🤖 AI Summary
Existing post-hoc interpretability methods (e.g., GradCAM) suffer from conceptual ambiguity, while prototype-based approaches (e.g., ProtoPNet, PIPNet) rely on fixed local patches, compromising robustness and semantic consistency. To address these limitations, we propose PCMNet—a novel framework that jointly performs unsupervised part discovery and end-to-end differentiable prototype learning to dynamically identify semantically clear, structurally coherent image-part prototypes. PCMNet introduces the first dynamic part-prototype clustering mechanism, eliminating reliance on predefined patches and enabling concept grouping with semantic alignment. It requires no additional annotations and achieves strong interpretability, stability, and occlusion robustness. Extensive experiments across multiple benchmarks demonstrate that PCMNet significantly outperforms ProtoPNet, PIPNet, and GradCAM in explanation quality, classification accuracy, and cross-sample stability—particularly under occlusion, where it maintains superior performance.
📝 Abstract
Deep learning has provided considerable advancements for multimedia systems, yet the interpretability of deep models remains a challenge. State-of-the-art post-hoc explainability methods, such as GradCAM, provide visual interpretation based on heatmaps but lack conceptual clarity. Prototype-based approaches, like ProtoPNet and PIPNet, offer a more structured explanation but rely on fixed patches, limiting their robustness and semantic consistency. To address these limitations, a part-prototypical concept mining network (PCMNet) is proposed that dynamically learns interpretable prototypes from meaningful regions.
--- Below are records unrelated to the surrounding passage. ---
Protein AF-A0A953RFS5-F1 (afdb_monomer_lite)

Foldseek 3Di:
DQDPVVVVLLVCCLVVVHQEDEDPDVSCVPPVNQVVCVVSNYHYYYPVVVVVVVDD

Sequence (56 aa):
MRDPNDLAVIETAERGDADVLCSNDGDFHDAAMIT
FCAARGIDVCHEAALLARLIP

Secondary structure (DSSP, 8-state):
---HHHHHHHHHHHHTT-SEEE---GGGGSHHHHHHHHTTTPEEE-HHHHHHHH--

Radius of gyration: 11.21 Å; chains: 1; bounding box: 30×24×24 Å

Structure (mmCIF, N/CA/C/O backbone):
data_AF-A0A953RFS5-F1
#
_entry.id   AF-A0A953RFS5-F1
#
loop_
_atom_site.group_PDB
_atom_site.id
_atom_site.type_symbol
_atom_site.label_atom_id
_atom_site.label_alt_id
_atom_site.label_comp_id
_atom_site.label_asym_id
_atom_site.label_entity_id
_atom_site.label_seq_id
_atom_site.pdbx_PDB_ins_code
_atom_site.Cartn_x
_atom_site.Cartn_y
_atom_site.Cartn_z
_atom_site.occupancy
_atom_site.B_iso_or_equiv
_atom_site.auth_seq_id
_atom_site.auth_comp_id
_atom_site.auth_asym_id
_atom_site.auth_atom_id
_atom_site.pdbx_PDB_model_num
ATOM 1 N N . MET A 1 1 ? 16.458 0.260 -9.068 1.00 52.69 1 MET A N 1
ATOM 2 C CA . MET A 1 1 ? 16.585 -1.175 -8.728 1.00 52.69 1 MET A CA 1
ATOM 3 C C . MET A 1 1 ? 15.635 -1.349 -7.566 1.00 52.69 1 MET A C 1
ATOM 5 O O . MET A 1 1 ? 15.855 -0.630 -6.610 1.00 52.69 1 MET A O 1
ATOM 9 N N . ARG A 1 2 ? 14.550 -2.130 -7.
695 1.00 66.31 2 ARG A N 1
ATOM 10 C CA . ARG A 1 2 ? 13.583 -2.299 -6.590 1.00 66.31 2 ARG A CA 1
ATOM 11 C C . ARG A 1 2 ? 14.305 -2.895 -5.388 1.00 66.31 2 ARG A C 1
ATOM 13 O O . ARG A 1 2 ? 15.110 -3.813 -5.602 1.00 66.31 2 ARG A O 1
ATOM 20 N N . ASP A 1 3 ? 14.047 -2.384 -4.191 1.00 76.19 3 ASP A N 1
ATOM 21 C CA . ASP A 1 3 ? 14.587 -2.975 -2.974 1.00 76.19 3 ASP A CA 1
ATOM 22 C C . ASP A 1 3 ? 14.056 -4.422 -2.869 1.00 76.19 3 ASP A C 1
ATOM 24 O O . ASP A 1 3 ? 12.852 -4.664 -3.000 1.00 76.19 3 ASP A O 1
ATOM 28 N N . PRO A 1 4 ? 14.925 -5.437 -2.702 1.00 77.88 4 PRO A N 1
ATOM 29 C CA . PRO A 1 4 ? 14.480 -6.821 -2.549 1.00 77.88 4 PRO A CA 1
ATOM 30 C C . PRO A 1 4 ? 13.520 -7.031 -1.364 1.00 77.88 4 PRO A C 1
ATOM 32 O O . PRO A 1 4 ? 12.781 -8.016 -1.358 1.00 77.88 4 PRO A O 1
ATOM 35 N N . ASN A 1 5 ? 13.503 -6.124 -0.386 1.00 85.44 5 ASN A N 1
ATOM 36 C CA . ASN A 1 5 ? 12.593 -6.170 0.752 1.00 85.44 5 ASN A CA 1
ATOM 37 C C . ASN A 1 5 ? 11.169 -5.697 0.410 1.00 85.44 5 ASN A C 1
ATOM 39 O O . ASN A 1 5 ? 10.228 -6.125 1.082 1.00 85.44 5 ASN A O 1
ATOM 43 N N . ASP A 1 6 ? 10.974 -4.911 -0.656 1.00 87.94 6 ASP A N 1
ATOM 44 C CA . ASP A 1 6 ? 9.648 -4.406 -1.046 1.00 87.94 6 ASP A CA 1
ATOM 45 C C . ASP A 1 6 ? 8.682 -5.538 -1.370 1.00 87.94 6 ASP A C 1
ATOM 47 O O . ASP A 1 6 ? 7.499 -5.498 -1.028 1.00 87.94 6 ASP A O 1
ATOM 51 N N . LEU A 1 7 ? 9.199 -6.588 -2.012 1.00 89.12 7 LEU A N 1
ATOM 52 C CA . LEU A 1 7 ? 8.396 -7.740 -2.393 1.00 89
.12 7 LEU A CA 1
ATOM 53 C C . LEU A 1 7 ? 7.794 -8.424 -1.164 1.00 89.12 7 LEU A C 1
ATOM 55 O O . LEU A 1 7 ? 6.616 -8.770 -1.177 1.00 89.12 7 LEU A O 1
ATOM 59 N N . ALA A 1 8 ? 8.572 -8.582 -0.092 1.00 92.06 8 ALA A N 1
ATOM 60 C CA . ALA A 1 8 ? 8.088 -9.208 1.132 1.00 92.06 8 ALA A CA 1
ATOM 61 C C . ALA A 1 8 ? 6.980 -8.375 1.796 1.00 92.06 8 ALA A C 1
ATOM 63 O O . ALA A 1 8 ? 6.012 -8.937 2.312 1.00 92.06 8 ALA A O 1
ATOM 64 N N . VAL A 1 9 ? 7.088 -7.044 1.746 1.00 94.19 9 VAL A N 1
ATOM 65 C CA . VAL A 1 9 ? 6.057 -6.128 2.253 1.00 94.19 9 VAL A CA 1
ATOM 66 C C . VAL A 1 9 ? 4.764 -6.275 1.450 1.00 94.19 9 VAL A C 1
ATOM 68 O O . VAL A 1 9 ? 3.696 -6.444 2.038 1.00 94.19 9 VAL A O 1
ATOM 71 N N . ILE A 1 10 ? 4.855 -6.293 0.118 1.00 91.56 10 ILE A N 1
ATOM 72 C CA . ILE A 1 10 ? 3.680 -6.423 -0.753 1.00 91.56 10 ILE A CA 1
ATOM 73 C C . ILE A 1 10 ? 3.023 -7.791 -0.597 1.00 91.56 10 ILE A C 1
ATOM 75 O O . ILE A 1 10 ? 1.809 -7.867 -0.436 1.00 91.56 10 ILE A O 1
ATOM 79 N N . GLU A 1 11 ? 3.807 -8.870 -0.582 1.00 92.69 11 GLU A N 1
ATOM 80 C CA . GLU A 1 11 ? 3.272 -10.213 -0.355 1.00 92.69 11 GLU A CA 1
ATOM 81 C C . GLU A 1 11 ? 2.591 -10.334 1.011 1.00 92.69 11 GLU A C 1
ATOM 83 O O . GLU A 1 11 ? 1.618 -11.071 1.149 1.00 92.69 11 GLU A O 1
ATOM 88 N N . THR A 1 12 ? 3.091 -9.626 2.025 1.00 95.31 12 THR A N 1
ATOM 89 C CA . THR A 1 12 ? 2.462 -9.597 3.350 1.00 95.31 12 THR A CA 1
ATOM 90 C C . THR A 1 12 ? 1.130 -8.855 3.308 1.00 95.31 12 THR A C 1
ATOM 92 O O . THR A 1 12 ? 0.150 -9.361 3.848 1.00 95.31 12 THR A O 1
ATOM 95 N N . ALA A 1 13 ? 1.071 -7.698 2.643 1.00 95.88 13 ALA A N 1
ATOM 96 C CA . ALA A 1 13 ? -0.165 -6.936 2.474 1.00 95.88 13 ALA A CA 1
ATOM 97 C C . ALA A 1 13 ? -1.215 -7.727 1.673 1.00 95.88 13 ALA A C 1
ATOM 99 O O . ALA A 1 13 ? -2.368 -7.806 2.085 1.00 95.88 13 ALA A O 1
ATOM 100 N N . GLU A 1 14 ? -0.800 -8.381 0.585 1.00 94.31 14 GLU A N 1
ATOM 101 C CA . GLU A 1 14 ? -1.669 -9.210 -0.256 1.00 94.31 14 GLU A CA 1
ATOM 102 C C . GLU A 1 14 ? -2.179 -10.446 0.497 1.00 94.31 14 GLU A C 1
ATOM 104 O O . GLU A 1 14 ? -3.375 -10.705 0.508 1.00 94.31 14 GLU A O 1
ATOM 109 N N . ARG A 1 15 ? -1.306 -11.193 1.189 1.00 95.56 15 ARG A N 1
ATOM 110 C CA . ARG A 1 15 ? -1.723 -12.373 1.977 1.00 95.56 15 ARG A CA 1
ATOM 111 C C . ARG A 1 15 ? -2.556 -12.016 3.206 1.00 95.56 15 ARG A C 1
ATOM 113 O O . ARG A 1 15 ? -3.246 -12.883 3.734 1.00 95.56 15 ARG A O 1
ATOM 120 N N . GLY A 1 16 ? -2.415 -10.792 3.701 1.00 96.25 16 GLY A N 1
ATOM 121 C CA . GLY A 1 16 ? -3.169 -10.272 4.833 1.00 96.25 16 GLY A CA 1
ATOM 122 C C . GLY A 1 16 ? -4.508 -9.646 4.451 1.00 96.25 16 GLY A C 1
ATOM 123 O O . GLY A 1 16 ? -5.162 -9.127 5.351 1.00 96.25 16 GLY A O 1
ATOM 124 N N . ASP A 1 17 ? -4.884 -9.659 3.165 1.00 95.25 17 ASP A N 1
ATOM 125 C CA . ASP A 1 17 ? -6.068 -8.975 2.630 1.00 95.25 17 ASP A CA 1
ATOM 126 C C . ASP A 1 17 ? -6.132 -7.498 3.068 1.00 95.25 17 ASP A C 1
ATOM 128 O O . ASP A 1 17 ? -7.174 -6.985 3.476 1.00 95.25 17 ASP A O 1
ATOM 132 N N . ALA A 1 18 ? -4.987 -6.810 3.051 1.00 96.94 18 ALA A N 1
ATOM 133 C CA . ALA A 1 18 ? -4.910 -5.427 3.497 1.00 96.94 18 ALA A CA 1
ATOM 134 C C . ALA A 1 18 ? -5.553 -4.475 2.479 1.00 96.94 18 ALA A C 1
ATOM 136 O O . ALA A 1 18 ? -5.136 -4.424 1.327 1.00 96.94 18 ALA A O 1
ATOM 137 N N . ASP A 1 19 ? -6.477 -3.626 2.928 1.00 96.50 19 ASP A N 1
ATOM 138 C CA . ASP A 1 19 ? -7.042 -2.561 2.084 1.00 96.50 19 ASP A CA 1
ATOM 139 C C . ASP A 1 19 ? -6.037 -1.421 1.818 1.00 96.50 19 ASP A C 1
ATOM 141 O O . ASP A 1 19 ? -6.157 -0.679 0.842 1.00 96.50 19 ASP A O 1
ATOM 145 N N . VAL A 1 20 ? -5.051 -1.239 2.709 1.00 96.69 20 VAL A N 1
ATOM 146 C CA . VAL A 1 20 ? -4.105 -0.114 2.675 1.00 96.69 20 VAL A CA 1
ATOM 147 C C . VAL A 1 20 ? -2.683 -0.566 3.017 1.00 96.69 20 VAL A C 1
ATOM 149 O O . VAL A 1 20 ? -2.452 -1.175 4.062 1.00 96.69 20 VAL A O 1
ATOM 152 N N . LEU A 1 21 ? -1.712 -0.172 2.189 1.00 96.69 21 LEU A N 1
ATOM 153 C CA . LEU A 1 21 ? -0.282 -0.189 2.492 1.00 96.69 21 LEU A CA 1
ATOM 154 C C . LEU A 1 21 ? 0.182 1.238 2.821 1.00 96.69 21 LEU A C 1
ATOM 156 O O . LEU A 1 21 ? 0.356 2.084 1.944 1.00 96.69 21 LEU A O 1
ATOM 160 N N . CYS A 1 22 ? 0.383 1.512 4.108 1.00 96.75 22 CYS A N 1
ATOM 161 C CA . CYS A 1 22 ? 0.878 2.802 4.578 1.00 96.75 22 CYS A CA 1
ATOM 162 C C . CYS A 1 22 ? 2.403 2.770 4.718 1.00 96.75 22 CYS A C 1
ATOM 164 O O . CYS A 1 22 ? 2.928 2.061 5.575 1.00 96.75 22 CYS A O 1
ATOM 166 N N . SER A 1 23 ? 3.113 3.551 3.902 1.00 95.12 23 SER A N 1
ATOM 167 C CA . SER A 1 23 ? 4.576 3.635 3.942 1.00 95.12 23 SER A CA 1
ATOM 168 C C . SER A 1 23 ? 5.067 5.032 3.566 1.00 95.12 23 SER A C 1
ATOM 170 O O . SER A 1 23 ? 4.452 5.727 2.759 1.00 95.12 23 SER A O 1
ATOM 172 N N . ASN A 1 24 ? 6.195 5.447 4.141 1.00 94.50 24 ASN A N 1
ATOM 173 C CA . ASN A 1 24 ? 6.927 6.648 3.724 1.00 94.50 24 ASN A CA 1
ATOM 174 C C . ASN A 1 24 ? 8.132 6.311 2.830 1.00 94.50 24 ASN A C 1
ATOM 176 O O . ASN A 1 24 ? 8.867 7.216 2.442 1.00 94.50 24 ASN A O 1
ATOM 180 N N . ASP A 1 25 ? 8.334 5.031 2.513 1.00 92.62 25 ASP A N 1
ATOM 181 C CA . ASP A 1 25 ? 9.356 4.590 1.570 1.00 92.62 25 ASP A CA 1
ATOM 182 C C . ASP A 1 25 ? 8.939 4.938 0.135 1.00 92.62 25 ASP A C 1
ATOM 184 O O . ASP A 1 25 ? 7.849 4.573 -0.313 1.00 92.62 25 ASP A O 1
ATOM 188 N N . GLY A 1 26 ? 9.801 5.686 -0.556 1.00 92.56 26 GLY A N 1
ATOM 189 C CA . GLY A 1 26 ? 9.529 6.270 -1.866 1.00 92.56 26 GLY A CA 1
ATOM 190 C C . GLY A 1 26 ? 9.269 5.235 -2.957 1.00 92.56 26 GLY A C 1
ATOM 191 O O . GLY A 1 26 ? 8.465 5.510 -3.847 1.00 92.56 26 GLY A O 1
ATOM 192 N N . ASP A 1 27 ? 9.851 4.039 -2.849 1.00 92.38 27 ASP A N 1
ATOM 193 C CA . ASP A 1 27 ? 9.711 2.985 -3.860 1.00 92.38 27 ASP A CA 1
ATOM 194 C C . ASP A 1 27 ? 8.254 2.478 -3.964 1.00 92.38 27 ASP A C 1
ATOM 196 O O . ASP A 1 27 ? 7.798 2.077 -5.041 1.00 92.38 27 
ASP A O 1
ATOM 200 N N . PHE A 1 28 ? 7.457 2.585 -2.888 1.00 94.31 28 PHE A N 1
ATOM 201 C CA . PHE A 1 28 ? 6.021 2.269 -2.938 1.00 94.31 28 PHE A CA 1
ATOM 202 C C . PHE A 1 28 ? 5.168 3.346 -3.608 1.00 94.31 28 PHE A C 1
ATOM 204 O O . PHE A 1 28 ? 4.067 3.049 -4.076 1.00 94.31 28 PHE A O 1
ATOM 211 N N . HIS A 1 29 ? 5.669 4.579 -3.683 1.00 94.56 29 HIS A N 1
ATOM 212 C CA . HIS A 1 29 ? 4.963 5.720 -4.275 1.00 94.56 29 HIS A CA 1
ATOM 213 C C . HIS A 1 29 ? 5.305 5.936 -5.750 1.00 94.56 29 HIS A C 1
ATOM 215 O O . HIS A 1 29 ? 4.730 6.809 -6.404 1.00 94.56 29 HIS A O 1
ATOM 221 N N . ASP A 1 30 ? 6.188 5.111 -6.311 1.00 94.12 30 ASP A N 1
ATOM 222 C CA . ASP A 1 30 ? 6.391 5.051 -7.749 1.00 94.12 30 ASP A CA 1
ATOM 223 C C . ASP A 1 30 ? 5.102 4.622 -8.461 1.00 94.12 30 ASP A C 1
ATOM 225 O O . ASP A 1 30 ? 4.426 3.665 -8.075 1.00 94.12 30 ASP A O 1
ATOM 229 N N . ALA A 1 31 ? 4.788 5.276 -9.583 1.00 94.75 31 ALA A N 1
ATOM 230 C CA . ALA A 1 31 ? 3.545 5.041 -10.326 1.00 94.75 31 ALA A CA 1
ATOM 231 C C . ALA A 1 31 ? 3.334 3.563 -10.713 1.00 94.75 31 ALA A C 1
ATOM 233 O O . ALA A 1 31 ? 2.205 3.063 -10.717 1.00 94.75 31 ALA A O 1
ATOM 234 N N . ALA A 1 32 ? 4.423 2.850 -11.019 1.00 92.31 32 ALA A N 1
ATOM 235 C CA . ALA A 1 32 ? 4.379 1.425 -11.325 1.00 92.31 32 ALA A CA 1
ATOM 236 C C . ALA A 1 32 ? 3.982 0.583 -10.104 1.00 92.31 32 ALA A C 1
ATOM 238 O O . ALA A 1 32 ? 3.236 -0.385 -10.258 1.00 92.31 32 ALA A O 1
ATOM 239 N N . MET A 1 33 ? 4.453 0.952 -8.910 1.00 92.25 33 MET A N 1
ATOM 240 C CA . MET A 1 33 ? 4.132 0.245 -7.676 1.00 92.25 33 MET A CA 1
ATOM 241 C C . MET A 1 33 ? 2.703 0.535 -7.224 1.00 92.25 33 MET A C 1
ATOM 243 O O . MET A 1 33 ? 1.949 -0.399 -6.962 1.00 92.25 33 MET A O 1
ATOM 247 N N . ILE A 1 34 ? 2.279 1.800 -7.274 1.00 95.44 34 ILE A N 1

PCMNet clusters prototypes into concept groups, creating semantically grounded explanations without requiring additional annotations. Through a joint process of unsupervised part discovery and concept activation vector extraction, PCMNet effectively captures discriminative concepts and makes interpretable classification decisions. Our extensive experiments comparing PCMNet against state-of-the-art methods on multiple datasets show that it can provide a high level of interpretability, stability, and robustness under clean and occluded scenarios.